Two Data Breaches at WA Senior Care Nonprofit Impact 103K
Washington-based senior care nonprofit Sound Generations experienced two data breaches that impacted over 103K individuals and potentially exposed PII.
Sound Generations, a nonprofit that provides food security, transportation, and health and wellness services to seniors and disabled adults in King County, Washington, experienced two data breaches that impacted a total of 103,576 individuals, according to the Office for Civil Rights (OCR) data breach portal. Sound Generations was identified as a business associate on the data breach portal.

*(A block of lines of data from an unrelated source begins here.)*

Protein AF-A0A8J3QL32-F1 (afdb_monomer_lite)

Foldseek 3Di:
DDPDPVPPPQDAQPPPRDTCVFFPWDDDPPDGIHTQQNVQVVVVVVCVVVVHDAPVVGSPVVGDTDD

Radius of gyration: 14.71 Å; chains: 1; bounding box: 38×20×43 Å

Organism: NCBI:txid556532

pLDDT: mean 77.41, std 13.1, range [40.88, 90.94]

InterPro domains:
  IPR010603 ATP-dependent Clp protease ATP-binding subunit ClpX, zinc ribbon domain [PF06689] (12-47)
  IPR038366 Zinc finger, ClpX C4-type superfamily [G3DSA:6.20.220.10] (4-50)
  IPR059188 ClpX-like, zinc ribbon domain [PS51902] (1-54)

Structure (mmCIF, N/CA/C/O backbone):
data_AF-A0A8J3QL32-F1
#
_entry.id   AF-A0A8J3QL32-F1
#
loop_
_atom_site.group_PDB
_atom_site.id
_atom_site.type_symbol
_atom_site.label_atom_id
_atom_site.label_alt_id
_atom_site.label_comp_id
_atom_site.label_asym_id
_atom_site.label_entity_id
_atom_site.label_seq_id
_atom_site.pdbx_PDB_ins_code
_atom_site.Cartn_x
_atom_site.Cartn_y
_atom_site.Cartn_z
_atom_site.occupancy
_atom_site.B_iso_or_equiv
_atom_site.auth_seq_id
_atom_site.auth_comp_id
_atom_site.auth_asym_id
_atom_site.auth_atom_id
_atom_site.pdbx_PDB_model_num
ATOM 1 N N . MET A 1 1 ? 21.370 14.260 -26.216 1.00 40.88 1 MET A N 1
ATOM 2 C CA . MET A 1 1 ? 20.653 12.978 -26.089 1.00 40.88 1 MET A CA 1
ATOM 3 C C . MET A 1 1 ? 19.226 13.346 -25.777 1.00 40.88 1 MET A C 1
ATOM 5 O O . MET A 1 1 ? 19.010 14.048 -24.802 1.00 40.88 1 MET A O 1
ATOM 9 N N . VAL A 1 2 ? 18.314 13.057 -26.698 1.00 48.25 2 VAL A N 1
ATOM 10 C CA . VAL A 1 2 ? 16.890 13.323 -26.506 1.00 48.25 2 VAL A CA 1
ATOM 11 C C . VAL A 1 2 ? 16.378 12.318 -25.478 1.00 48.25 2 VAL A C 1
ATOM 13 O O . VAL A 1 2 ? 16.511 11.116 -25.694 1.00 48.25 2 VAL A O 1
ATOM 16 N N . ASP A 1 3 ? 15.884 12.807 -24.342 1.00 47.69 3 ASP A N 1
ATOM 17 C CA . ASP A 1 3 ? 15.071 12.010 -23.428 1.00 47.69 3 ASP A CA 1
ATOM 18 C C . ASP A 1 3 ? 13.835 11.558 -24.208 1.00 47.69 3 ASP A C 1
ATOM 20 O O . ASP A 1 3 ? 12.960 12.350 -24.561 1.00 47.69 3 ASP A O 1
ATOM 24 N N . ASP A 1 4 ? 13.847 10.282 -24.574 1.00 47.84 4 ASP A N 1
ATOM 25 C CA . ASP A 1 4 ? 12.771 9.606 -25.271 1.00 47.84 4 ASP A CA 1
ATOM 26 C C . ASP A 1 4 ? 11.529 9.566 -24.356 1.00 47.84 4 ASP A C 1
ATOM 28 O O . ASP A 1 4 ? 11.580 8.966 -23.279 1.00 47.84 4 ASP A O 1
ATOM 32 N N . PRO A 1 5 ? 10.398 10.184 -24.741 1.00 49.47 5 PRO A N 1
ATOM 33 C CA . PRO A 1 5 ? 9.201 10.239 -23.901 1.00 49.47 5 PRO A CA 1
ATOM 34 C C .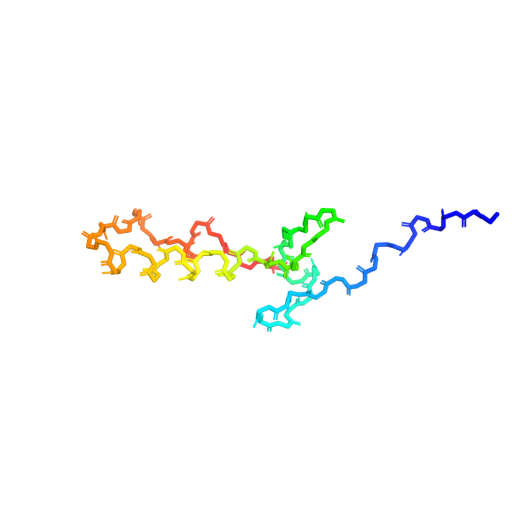 PRO A 1 5 ? 8.516 8.872 -23.733 1.00 49.47 5 PRO A C 1
ATOM 36 O O . PRO A 1 5 ? 7.552 8.767 -22.979 1.00 49.47 5 PRO A O 1
ATOM 39 N N . SER A 1 6 ? 8.994 7.818 -24.404 1.00 49.50 6 SER A N 1
ATOM 40 C CA . SER A 1 6 ? 8.546 6.431 -24.212 1.00 49.50 6 SER A CA 1
ATOM 41 C C . SER A 1 6 ? 9.228 5.760 -23.017 1.00 49.50 6 SER A C 1
ATOM 43 O O . SER A 1 6 ? 8.829 4.666 -22.619 1.00 49.50 6 SER A O 1
ATOM 45 N N . GLN A 1 7 ? 10.198 6.425 -22.384 1.00 48.47 7 GLN A N 1
ATOM 46 C CA . GLN A 1 7 ? 10.842 5.990 -21.149 1.00 48.47 7 GLN A CA 1
ATOM 47 C C . GLN A 1 7 ? 9.983 6.302 -19.908 1.00 48.47 7 GLN A C 1
ATOM 49 O O . GLN A 1 7 ? 10.491 6.662 -18.848 1.00 48.47 7 GLN A O 1
ATOM 54 N N . PHE A 1 8 ? 8.661 6.109 -20.002 1.00 50.84 8 PHE A N 1
ATOM 55 C CA . PHE A 1 8 ? 7.852 5.792 -18.824 1.00 50.84 8 PHE A CA 1
ATOM 56 C C . PHE A 1 8 ? 8.275 4.397 -18.373 1.00 50.84 8 PHE A C 1
ATOM 58 O O . PHE A 1 8 ? 7.602 3.405 -18.654 1.00 50.84 8 PHE A O 1
ATOM 65 N N . SER A 1 9 ? 9.458 4.346 -17.759 1.00 59.78 9 SER A N 1
ATOM 66 C CA . SER A 1 9 ? 10.138 3.162 -17.268 1.00 59.78 9 SER A CA 1
ATOM 67 C C . SER A 1 9 ? 9.122 2.247 -16.619 1.00 59.78 9 SER A C 1
ATOM 69 O O . SER A 1 9 ? 8.214 2.714 -15.928 1.00 59.78 9 SER A O 1
ATOM 71 N N . ASP A 1 10 ? 9.232 0.953 -16.877 1.00 68.62 10 ASP A N 1
ATOM 72 C CA . ASP A 1 10 ? 8.318 -0.022 -16.317 1.00 68.62 10 ASP A CA 1
ATOM 73 C C . ASP A 1 10 ? 8.529 -0.081 -14.797 1.00 68.62 10 ASP A C 1
ATOM 75 O O . ASP A 1 10 ? 9.381 -0.798 -14.278 1.00 68.62 10 ASP A O 1
ATOM 79 N N . VAL A 1 11 ? 7.837 0.810 -14.087 1.00 77.06 11 VAL A N 1
ATOM 80 C CA . VAL A 1 11 ? 8.053 1.048 -12.669 1.00 77.06 11 VAL A CA 1
ATOM 81 C C . VAL A 1 11 ? 7.300 -0.021 -11.902 1.00 77.06 11 VAL A C 1
ATOM 83 O O . VAL A 1 11 ? 6.070 -0.101 -11.956 1.00 77.06 11 VAL A O 1
ATOM 86 N N . THR A 1 12 ? 8.048 -0.821 -11.155 1.00 85.00 12 THR A N 1
ATOM 87 C CA . THR A 1 12 ? 7.512 -1.855 -10.281 1.00 85.00 12 THR A CA 1
ATOM 88 C C . THR A 1 12 ? 7.409 -1.354 -8.850 1.00 85.00 12 THR A C 1
ATOM 90 O O . THR A 1 12 ? 8.232 -0.583 -8.354 1.00 85.00 12 THR A O 1
ATOM 93 N N . CYS A 1 13 ? 6.362 -1.793 -8.159 1.00 86.88 13 CYS A N 1
ATOM 94 C CA . CYS A 1 13 ? 6.243 -1.554 -6.733 1.00 86.88 13 CYS A CA 1
ATOM 95 C C . CYS A 1 13 ? 7.295 -2.367 -5.973 1.00 86.88 13 CYS A C 1
ATOM 97 O O . CYS A 1 13 ? 7.312 -3.590 -6.072 1.00 86.88 13 CYS A O 1
ATOM 99 N N . SER A 1 14 ? 8.089 -1.715 -5.128 1.00 85.94 14 SER A N 1
ATOM 100 C CA . SER A 1 14 ? 9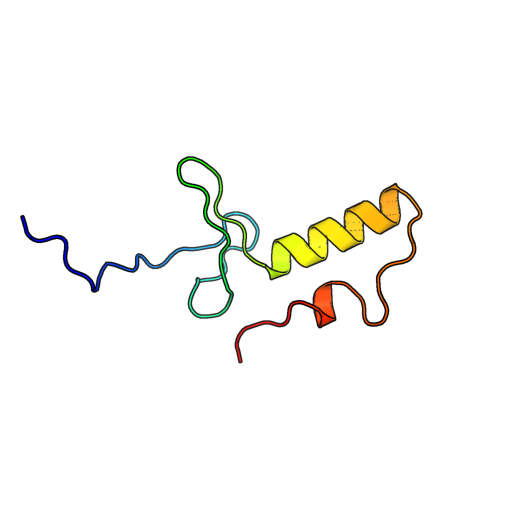.101 -2.378 -4.299 1.00 85.94 14 SER A CA 1
ATOM 101 C C . SER A 1 14 ? 8.509 -3.317 -3.236 1.00 85.94 14 SER A C 1
ATOM 103 O O . SER A 1 14 ? 9.224 -4.166 -2.722 1.00 85.94 14 SER A O 1
ATOM 105 N N . LEU A 1 15 ? 7.219 -3.181 -2.898 1.00 85.25 15 LEU A N 1
ATOM 106 C CA . LEU A 1 15 ? 6.549 -4.011 -1.886 1.00 85.25 15 LEU A CA 1
ATOM 107 C C . LEU A 1 15 ? 5.883 -5.260 -2.479 1.00 85.25 15 LEU A C 1
ATOM 109 O O . LEU A 1 15 ? 6.040 -6.349 -1.940 1.00 85.25 15 LEU A O 1
ATOM 113 N N . CYS A 1 16 ? 5.101 -5.116 -3.554 1.00 86.69 16 CYS A N 1
ATOM 114 C CA . CYS A 1 16 ? 4.351 -6.237 -4.144 1.00 86.69 16 CYS A CA 1
ATOM 115 C C . CYS A 1 16 ? 4.863 -6.699 -5.511 1.00 86.69 16 CYS A C 1
ATOM 117 O O . CYS A 1 16 ? 4.327 -7.662 -6.049 1.00 86.69 16 CYS A O 1
ATOM 119 N N . GLY A 1 17 ? 5.830 -5.999 -6.106 1.00 84.44 17 GLY A N 1
ATOM 120 C CA . GLY A 1 17 ? 6.388 -6.321 -7.421 1.00 84.44 17 GLY A CA 1
ATOM 121 C C . GLY A 1 17 ? 5.496 -5.983 -8.621 1.00 84.44 17 GLY A C 1
ATOM 122 O O . GLY A 1 17 ? 5.922 -6.177 -9.752 1.00 84.44 17 GLY A O 1
ATOM 123 N N . ARG A 1 18 ? 4.274 -5.468 -8.417 1.00 84.94 18 ARG A N 1
ATOM 124 C CA . ARG A 1 18 ? 3.338 -5.149 -9.515 1.00 84.94 18 ARG A CA 1
ATOM 125 C C . ARG A 1 18 ? 3.822 -3.989 -10.377 1.00 84.94 18 ARG A C 1
ATOM 127 O O . ARG A 1 18 ? 4.381 -3.024 -9.850 1.00 84.94 18 ARG A O 1
ATOM 134 N N . HIS A 1 19 ? 3.514 -4.050 -11.669 1.00 83.75 19 HIS A N 1
ATOM 135 C CA . HIS A 1 19 ? 3.871 -3.022 -12.643 1.00 83.75 19 HIS A CA 1
ATOM 136 C C . HIS A 1 19 ? 2.906 -1.828 -12.633 1.00 83.75 19 HIS A C 1
ATOM 138 O O . HIS A 1 19 ? 1.702 -1.979 -12.416 1.00 83.75 19 HIS A O 1
ATOM 144 N N . ASN A 1 20 ? 3.411 -0.630 -12.949 1.00 80.75 20 ASN A N 1
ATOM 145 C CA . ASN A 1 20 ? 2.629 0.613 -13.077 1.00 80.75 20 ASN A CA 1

An unauthorized party accessed Sound Generations’ computer systems and encrypted information on two separate occasions, once on July 18, 2021, and again on September 18, 2021.
“Sound Generations terminated the unauthorized access, and promptly commenced an investigation to determine the scope of the incidents,” the nonprofit stated in a notice on its website.

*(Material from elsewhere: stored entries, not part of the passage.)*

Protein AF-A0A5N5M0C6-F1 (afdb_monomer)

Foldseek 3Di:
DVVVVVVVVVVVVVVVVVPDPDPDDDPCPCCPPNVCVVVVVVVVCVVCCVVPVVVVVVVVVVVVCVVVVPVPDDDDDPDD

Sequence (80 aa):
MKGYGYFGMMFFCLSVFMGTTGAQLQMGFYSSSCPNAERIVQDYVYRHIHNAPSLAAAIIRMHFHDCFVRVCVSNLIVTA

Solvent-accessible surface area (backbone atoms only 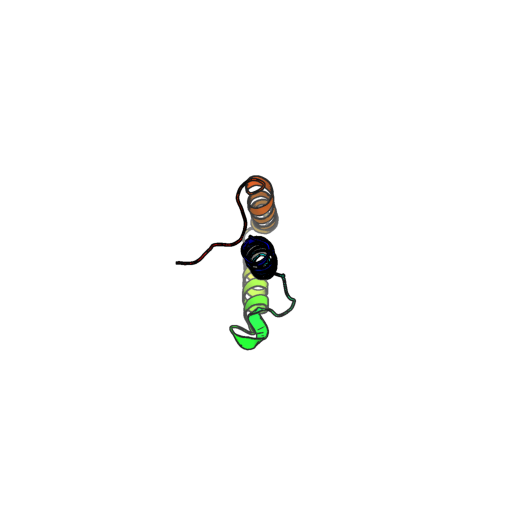— not comparable to full-atom values): 5143 Å² total; per-residue (Å²): 121,74,64,60,54,56,53,51,50,52,53,54,54,55,56,63,72,72,67,76,86,75,89,72,88,59,90,68,71,41,53,86,84,41,66,55,52,70,57,54,52,50,56,50,50,62,70,47,31,81,82,40,64,68,51,59,61,48,54,55,50,47,53,48,46,63,57,63,78,46,79,81,68,74,81,89,79,96,67,134

InterPro domains:
  IPR000823 Plant peroxidase [PR00461] (34-53)
  IPR000823 Plant peroxidase [PR00461] (58-78)
  IPR000823 Plant peroxidase [PTHR31235] (14-72)
  IPR002016 Haem peroxidase [PS50873] (24-80)
  IPR010255 Haem peroxidase superfamily [SSF48113] (23-69)
  IPR019794 Peroxidase, active site [PS00436] (56-67)

Organism: NCBI:txid2182728

Radius of gyration: 22.5 Å; Cα contacts (8 Å, |Δi|>4): 10; chains: 1; bounding box: 31×39×65 Å

Secondary structure (DSSP, 8-state):
-HHHHHHHHHHHHHHHHT--------TTTTTTT-TTHHHHHHHHHHHHHTT-THHHHHHHHHHHHHHHTTTT--S-----

Structure (mmCIF, N/CA/C/O backbone):
data_AF-A0A5N5M0C6-F1
#
_entry.id   AF-A0A5N5M0C6-F1
#
loop_
_atom_site.group_PDB
_atom_site.id
_atom_site.type_symbol
_atom_site.label_atom_id
_atom_site.label_alt_id
_atom_site.label_comp_id
_atom_site.label_asym_id
_atom_site.label_entity_id
_atom_site.label_seq_id
_atom_site.pdbx_PDB_ins_code
_atom_site.Cartn_x
_atom_site.Cartn_y
_atom_site.Cartn_z
_atom_site.occupancy
_atom_site.B_iso_or_equiv
_atom_site.auth_seq_id
_atom_site.auth_comp_id
_atom_site.auth_asym_id
_atom_site.auth_atom_id
_atom_site.pdbx_PDB_model_num
ATOM 1 N N . MET A 1 1 ? -21.246 27.723 49.427 1.00 51.44 1 MET A N 1
ATOM 2 C CA . MET A 1 1 ? -20.079 28.045 48.565 1.00 51.44 1 MET A CA 1
ATOM 3 C C . MET A 1 1 ? -19.073 26.894 48.418 1.00 51.44 1 MET A C 1
ATOM 5 O O . MET A 1 1 ? -18.507 26.770 47.346 1.00 51.44 1 MET A O 1
ATOM 9 N N . LYS A 1 2 ? -18.886 26.001 49.408 1.00 46.97 2 LYS A N 1
ATOM 10 C CA . LYS A 1 2 ? -17.990 24.821 49.292 1.00 46.97 2 LYS A CA 1
ATOM 11 C C . LYS A 1 2 ? -18.457 23.729 48.304 1.00 46.97 2 LYS A C 1
ATOM 13 O O . LYS A 1 2 ? -17.625 23.017 47.760 1.00 46.97 2 LYS A O 1
ATOM 18 N N . GLY A 1 3 ? -19.763 23.630 48.033 1.00 54.09 3 GLY A N 1
ATOM 19 C CA 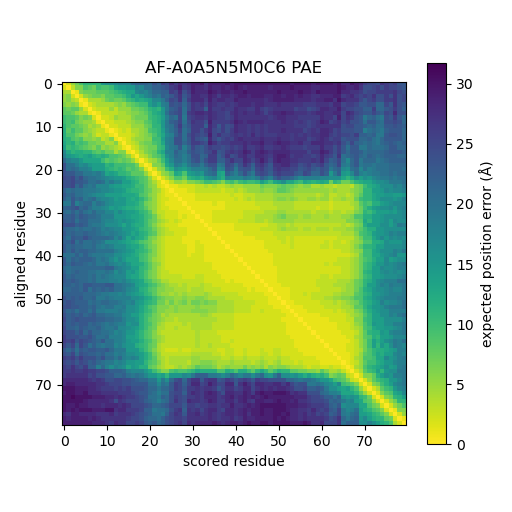. GLY A 1 3 ? -20.329 22.633 47.106 1.00 54.09 3 GLY A CA 1
ATOM 20 C C . GLY A 1 3 ? -20.055 22.900 45.619 1.00 54.09 3 GLY A C 1
ATOM 21 O O . GLY A 1 3 ? -19.887 21.954 44.858 1.00 54.09 3 GLY A O 1
ATOM 22 N N . TYR A 1 4 ? -19.920 24.171 45.215 1.00 59.62 4 TYR A N 1
ATOM 23 C CA . TYR A 1 4 ? -19.606 24.540 43.826 1.00 59.62 4 TYR A CA 1
ATOM 24 C C . TYR A 1 4 ? -18.178 24.140 43.419 1.00 59.62 4 TYR A C 1
ATOM 26 O O . TYR A 1 4 ? -17.950 23.797 42.265 1.00 59.62 4 TYR A O 1
ATOM 34 N N . GLY A 1 5 ? -17.232 24.127 44.368 1.00 63.12 5 GLY A N 1
ATOM 35 C CA . GLY A 1 5 ? -15.851 23.697 44.122 1.00 63.12 5 GLY A CA 1
ATOM 36 C C . GLY A 1 5 ? -15.721 22.187 43.911 1.00 63.12 5 GLY A C 1
ATOM 37 O O . GLY A 1 5 ? -15.020 21.761 43.002 1.00 63.12 5 GLY A O 1
ATOM 38 N N . TYR A 1 6 ? -16.449 21.378 44.691 1.00 67.25 6 TYR A N 1
ATOM 39 C CA . TYR A 1 6 ? -16.483 19.918 44.512 1.00 67.25 6 TYR A CA 1
ATOM 40 C C . TYR A 1 6 ? -17.173 19.523 43.204 1.00 67.25 6 TYR A C 1
ATOM 42 O O . TYR A 1 6 ? -16.681 18.659 42.484 1.00 67.25 6 TYR A O 1
ATOM 50 N N . PHE A 1 7 ? -18.279 20.197 42.872 1.00 67.25 7 PHE A N 1
ATOM 51 C CA . PHE A 1 7 ? -18.991 19.987 41.613 1.00 67.25 7 PHE A CA 1
ATOM 52 C C . PHE A 1 7 ? -18.119 20.367 40.408 1.00 67.25 7 PHE A C 1
ATOM 54 O O . PHE A 1 7 ? -17.976 19.575 39.482 1.00 67.25 7 PHE A O 1
ATOM 61 N N . GLY A 1 8 ? -17.449 21.525 40.456 1.00 73.00 8 GLY A N 1
ATOM 62 C CA . GLY A 1 8 ? -16.502 21.948 39.420 1.00 73.00 8 GLY A CA 1
ATOM 63 C C . GLY A 1 8 ? -15.305 21.003 39.270 1.00 73.00 8 GLY A C 1
ATOM 64 O O . GLY A 1 8 ? -14.922 20.677 38.150 1.00 73.00 8 GLY A O 1
ATOM 65 N N . MET A 1 9 ? -14.758 20.497 40.381 1.00 72.25 9 MET A N 1
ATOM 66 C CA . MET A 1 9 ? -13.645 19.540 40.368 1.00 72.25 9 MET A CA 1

“The investigation was unable to rule out that information stored on Sound Generations’ systems may have been accessed by an unauthorized party.”
The exposed information may have included addresses, names, phone numbers, emails, and birth dates. For participants in the EnhanceFitness program, health insurance numbers and medical history information may have been exposed.
Sound Generations noted that it never collects or stores Social Security numbers, financial account information, driver’s license numbers, or credit and debit card numbers.
“After the conclusion of the third party’s forensics investigations, Sound Generations conducted its own investigation and due diligence to identify the affected individuals and the nature of their personal information that may have been compromised,” the statement continued.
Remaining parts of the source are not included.